▶ Your objective: Output only the lines of the entries that follow, starting at the one with "Protein AF-A0A967JA42-F1 (afdb_monomer_lite)" and running down to the one with "ATOM 2 C CA . ASP", both included and unchanged.

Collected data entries
-=-=-
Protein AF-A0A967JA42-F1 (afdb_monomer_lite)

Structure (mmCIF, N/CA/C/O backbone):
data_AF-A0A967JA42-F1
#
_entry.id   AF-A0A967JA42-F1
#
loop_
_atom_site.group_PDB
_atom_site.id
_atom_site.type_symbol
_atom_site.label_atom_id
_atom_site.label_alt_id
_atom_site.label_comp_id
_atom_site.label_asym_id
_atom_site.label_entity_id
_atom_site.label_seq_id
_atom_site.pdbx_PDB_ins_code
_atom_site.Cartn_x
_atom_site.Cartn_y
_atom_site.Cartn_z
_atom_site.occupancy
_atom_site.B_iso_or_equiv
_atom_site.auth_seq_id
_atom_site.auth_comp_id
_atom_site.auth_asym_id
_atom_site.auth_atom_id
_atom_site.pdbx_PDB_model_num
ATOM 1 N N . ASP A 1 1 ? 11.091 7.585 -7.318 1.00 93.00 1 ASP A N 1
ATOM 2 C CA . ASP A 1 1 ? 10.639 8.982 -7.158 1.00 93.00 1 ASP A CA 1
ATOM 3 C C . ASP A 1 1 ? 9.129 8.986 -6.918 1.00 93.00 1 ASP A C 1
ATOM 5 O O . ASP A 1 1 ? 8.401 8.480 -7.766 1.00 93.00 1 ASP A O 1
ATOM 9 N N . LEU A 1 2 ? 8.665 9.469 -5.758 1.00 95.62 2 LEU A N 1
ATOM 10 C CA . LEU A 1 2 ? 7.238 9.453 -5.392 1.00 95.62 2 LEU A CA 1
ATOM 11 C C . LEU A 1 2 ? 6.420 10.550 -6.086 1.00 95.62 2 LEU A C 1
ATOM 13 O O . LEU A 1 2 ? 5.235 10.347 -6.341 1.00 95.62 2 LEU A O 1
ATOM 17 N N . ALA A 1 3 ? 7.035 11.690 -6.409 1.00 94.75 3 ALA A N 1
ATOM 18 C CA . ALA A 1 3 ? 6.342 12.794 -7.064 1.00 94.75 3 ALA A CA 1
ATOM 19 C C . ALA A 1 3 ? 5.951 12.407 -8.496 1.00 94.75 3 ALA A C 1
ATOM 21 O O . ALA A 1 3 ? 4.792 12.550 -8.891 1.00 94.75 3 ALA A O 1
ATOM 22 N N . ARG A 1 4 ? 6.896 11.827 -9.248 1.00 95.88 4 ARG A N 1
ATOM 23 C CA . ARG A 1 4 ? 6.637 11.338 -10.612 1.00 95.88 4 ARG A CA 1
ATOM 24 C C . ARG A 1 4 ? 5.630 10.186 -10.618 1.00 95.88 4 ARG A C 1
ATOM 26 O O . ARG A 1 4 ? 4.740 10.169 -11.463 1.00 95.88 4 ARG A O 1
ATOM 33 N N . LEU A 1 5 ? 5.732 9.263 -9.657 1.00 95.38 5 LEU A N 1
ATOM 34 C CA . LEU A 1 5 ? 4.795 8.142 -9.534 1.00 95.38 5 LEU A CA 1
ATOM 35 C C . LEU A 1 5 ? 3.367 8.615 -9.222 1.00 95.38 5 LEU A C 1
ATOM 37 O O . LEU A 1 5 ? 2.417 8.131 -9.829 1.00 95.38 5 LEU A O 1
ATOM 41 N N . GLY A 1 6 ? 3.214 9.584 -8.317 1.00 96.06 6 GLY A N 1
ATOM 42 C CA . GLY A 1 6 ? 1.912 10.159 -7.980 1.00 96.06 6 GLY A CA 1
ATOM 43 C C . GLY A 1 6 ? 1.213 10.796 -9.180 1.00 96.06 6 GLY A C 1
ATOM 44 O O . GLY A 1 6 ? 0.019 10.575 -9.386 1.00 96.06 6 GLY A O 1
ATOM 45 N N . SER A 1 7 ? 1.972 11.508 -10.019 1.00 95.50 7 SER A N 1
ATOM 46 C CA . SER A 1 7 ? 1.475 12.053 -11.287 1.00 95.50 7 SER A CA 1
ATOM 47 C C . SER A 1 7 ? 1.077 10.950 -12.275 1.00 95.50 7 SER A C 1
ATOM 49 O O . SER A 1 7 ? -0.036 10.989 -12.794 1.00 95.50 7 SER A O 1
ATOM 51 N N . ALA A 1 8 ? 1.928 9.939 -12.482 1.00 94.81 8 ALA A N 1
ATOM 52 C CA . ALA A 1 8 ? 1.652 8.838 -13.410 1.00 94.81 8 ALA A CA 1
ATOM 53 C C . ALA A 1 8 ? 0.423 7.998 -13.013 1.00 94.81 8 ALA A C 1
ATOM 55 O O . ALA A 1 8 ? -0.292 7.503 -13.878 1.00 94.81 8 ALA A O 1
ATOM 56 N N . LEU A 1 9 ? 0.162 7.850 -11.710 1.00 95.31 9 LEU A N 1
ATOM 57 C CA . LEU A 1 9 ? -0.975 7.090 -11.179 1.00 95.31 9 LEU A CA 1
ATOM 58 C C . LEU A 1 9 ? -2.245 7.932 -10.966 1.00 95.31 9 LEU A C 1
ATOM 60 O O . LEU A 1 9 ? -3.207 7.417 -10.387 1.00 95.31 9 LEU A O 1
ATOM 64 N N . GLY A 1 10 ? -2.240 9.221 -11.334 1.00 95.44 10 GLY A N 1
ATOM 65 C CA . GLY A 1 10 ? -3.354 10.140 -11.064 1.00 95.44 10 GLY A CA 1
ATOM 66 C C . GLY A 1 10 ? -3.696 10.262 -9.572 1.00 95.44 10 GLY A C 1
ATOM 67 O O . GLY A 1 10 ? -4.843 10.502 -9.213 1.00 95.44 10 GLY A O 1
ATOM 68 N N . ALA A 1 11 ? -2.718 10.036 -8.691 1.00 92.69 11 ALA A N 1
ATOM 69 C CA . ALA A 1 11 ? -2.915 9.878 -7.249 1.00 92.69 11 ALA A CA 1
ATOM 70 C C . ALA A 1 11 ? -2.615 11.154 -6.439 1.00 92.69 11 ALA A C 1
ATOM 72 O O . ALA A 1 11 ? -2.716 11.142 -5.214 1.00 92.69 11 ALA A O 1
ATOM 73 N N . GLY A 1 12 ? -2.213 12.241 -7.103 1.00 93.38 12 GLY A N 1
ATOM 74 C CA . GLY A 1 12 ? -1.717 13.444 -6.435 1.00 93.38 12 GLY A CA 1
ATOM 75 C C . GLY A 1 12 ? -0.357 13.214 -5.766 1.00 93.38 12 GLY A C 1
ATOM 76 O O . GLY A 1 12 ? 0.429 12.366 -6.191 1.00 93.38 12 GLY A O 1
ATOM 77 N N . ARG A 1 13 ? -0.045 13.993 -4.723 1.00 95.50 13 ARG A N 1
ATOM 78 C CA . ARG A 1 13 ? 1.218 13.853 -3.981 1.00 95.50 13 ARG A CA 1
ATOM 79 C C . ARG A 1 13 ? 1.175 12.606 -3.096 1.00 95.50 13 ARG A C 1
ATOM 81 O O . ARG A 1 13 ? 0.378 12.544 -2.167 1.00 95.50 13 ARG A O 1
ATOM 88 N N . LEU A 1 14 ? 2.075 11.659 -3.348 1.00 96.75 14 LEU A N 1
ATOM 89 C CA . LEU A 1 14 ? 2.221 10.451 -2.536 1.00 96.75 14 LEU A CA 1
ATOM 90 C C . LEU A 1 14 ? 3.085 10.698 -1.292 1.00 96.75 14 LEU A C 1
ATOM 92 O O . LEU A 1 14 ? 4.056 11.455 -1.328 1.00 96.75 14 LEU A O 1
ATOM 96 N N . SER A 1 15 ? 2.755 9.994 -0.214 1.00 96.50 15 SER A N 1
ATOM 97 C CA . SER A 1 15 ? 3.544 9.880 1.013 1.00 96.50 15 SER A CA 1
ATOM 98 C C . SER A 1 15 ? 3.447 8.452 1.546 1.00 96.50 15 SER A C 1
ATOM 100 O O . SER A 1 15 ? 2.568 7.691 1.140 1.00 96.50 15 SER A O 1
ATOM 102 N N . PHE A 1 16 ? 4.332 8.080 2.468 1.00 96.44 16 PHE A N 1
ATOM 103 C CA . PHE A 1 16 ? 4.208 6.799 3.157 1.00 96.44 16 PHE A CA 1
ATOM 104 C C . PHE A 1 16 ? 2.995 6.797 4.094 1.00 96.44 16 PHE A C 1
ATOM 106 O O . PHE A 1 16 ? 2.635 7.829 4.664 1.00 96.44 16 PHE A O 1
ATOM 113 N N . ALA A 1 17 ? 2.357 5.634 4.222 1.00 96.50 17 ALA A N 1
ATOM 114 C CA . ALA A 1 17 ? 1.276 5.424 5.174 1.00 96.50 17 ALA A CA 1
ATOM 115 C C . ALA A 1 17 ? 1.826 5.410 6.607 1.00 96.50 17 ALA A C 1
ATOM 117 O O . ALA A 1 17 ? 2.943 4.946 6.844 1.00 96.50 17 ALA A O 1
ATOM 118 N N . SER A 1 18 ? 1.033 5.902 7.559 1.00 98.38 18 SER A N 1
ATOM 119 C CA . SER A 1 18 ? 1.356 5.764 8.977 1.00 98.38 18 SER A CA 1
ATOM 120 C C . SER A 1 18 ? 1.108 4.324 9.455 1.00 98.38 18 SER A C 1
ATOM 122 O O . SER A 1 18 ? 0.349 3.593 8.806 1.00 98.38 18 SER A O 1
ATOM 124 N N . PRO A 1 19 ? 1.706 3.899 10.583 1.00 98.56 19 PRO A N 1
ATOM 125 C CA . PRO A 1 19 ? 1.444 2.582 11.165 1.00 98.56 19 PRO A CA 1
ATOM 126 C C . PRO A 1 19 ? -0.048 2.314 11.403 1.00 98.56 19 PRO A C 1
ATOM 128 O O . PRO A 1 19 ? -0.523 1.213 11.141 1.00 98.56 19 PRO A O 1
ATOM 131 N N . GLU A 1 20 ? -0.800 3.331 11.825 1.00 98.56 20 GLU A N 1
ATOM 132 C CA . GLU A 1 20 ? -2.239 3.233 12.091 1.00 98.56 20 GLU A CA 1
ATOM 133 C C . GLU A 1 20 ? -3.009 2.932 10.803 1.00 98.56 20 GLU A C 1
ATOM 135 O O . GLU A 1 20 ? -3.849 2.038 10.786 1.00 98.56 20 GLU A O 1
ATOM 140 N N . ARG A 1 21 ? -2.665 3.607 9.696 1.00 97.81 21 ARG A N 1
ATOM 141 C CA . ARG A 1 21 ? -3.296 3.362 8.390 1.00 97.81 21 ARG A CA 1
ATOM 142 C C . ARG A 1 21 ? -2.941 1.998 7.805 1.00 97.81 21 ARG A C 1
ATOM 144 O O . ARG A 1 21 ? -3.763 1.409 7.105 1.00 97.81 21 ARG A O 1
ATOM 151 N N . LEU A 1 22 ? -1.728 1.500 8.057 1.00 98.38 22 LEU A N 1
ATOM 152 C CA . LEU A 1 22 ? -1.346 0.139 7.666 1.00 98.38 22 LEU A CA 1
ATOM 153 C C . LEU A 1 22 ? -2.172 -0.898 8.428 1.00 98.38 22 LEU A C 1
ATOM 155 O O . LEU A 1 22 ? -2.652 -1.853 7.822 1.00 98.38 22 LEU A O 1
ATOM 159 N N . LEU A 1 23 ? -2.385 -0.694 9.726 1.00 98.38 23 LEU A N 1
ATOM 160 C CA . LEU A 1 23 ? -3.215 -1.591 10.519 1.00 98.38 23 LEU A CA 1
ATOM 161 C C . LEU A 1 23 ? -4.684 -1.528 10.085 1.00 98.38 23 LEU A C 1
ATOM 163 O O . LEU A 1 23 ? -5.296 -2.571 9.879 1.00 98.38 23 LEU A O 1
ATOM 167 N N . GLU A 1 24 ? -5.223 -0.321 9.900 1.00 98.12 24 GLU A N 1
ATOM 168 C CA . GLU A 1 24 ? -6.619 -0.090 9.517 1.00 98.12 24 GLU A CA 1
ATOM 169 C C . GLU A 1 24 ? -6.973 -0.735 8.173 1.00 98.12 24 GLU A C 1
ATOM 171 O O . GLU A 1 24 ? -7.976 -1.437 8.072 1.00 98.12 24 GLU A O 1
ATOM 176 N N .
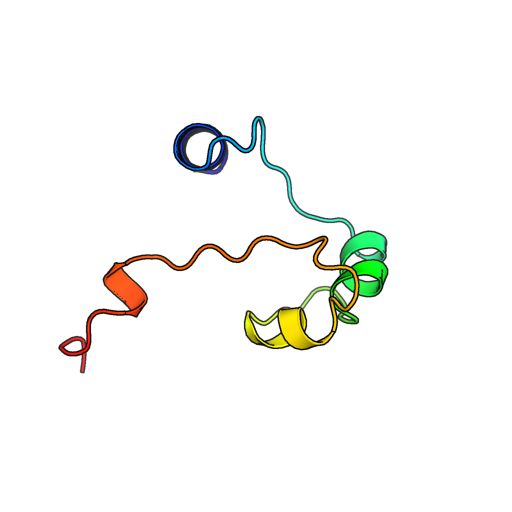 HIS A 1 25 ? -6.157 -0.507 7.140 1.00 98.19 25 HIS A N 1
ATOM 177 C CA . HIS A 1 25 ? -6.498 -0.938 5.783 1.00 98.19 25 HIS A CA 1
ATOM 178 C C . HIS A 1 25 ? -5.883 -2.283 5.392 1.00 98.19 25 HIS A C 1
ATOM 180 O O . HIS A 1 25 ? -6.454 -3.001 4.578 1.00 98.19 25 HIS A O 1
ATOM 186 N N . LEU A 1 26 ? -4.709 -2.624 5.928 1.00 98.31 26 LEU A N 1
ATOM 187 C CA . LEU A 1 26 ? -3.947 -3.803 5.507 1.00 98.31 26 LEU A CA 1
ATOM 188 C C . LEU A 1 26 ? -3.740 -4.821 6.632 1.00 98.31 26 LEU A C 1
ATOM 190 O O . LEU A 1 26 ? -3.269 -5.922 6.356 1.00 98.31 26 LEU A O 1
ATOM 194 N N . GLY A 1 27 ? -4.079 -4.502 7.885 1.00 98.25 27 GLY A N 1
-=-=-
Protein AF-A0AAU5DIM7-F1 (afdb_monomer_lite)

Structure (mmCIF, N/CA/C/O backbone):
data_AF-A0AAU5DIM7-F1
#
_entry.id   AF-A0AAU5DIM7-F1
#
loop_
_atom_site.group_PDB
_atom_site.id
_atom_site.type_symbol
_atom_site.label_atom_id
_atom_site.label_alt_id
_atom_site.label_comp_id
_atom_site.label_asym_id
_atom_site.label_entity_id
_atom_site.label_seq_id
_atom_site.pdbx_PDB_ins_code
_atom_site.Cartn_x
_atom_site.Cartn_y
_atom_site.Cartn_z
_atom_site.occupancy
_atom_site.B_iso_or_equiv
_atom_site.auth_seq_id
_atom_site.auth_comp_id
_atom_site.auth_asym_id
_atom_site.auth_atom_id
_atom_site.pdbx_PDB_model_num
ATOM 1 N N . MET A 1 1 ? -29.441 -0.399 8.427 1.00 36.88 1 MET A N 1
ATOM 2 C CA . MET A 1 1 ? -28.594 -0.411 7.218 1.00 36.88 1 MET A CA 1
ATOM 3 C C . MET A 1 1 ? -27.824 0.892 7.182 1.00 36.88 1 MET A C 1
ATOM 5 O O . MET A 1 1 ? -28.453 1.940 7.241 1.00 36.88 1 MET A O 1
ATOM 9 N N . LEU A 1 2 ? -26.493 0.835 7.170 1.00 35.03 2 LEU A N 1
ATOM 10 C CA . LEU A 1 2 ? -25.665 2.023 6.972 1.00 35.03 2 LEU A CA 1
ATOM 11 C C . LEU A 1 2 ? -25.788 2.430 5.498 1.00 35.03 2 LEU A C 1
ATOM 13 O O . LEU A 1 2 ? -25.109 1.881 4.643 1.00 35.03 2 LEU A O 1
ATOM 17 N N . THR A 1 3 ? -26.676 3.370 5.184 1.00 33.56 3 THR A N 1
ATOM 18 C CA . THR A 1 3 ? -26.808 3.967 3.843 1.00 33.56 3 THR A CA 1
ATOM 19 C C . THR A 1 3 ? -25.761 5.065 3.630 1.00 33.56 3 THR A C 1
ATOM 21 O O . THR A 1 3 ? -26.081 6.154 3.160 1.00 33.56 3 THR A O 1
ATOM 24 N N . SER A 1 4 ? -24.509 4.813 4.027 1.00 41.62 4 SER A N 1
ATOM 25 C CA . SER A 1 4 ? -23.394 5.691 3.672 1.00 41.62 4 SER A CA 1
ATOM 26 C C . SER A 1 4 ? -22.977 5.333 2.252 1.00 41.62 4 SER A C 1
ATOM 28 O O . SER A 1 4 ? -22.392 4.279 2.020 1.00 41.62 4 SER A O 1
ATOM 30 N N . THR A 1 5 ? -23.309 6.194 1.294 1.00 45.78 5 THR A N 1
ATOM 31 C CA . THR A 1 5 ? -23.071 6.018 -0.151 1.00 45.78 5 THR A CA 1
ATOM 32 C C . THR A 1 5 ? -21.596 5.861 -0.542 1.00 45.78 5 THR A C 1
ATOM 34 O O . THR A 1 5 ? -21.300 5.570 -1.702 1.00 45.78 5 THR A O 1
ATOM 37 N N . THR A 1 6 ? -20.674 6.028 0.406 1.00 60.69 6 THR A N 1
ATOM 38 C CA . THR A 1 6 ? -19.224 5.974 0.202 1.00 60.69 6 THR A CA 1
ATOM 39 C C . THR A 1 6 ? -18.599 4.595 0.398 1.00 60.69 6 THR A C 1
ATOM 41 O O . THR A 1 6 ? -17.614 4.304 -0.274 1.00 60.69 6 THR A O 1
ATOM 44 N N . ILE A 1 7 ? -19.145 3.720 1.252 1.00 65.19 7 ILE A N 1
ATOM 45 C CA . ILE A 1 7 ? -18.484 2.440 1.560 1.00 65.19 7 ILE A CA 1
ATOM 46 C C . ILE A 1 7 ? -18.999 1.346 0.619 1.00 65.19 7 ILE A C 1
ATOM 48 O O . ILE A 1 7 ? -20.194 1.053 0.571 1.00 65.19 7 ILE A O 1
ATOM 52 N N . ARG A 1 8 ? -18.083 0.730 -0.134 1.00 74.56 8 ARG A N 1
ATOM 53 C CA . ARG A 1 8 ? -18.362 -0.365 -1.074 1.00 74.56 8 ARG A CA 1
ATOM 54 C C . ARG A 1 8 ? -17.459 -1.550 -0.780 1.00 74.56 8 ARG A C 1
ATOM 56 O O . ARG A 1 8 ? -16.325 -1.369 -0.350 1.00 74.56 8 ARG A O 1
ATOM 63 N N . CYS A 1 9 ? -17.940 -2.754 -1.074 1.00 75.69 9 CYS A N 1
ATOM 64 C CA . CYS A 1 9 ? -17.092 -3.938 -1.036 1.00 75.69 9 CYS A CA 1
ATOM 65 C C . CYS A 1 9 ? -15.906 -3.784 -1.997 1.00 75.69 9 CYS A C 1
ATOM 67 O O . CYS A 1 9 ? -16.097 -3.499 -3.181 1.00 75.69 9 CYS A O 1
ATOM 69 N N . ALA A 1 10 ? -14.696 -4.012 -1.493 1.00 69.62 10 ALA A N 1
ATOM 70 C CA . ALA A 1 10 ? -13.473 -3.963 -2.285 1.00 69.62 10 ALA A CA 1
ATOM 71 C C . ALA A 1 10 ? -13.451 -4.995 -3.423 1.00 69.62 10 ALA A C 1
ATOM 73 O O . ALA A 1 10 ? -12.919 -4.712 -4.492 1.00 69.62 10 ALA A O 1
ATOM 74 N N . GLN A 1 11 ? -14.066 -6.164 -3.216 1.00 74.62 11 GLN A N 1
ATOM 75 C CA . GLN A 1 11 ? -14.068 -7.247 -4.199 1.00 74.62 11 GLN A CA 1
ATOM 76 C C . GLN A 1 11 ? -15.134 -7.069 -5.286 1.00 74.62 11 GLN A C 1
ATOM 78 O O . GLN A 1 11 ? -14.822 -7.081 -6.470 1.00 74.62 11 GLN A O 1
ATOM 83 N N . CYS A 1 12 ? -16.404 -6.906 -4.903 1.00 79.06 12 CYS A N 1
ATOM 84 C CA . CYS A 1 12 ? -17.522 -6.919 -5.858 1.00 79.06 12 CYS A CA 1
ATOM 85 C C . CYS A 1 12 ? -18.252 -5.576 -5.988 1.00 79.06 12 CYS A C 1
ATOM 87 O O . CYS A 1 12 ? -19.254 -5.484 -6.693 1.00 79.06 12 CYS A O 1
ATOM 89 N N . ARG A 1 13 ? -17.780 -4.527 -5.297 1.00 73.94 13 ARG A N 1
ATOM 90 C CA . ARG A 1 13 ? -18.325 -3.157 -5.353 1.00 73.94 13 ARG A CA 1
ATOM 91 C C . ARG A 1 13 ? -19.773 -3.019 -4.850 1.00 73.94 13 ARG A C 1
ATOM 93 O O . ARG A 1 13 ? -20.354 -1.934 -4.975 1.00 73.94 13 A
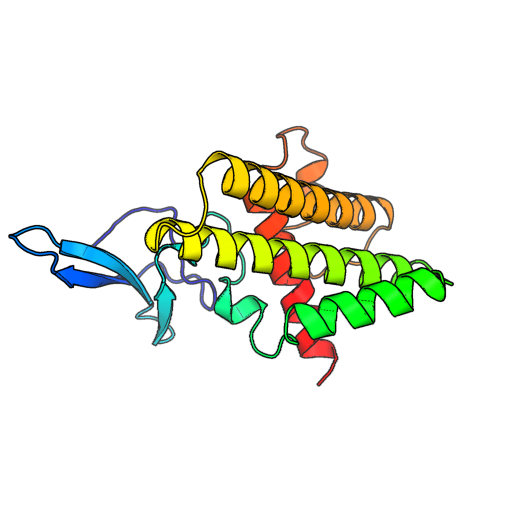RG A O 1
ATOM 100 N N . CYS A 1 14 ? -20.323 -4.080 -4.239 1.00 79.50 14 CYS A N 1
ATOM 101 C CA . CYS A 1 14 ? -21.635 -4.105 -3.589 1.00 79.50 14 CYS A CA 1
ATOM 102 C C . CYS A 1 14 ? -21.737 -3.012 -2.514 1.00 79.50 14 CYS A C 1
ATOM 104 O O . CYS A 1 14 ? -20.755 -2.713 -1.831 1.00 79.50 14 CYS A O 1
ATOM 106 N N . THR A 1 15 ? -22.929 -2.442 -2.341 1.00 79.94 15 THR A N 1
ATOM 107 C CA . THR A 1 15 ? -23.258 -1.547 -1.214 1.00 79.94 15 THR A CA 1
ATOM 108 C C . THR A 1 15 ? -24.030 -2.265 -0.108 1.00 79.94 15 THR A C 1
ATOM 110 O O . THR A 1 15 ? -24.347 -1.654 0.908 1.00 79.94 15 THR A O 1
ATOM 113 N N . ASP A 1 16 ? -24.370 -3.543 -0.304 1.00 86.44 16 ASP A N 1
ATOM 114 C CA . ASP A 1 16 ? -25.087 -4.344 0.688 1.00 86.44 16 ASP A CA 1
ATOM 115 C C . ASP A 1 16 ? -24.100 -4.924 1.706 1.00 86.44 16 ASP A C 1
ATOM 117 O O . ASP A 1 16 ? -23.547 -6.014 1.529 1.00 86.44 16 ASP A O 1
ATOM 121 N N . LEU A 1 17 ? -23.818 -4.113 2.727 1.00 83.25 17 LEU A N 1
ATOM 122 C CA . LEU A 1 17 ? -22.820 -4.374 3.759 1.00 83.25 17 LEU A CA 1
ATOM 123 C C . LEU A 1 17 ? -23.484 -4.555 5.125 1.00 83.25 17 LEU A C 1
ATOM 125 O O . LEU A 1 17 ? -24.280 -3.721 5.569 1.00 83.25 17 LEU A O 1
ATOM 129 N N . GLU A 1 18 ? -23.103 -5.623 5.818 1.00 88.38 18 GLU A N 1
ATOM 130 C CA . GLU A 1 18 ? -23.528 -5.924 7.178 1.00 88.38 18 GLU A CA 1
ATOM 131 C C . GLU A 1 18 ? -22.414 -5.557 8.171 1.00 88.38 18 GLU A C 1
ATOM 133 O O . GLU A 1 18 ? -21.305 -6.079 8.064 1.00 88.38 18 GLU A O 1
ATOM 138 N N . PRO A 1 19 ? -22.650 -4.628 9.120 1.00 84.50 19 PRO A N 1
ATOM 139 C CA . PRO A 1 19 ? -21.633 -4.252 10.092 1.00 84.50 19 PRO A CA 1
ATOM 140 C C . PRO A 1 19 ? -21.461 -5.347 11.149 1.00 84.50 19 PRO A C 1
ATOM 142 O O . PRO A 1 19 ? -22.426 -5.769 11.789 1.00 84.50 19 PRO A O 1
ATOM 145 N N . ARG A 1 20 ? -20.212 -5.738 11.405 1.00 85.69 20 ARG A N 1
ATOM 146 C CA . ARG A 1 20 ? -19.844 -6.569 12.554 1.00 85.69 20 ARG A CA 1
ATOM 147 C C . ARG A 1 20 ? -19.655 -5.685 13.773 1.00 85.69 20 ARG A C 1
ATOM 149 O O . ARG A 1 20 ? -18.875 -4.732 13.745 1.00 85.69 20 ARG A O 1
-=-=-
▶ Written solution:
Protein AF-A0A967JA42-F1 (afdb_monomer_lite)

Structure (mmCIF, N/CA/C/O backbone):
data_AF-A0A967JA42-F1
#
_entry.id   AF-A0A967JA42-F1
#
loop_
_atom_site.group_PDB
_atom_site.id
_atom_site.type_symbol
_atom_site.label_atom_id
_atom_site.label_alt_id
_atom_site.label_comp_id
_atom_site.label_asym_id
_atom_site.label_entity_id
_atom_site.label_seq_id
_atom_site.pdbx_PDB_ins_code
_atom_site.Cartn_x
_atom_site.Cartn_y
_atom_site.Cartn_z
_atom_site.occupancy
_atom_site.B_iso_or_equiv
_atom_site.auth_seq_id
_atom_site.auth_comp_id
_atom_site.auth_asym_id
_atom_site.auth_atom_id
_atom_site.pdbx_PDB_model_num
ATOM 1 N N . ASP A 1 1 ? 11.091 7.585 -7.318 1.00 93.00 1 ASP A N 1
ATOM 2 C CA . ASP A 1 1 ? 10.639 8.982 -7.158 1.00 93.00 1 ASP A CA 1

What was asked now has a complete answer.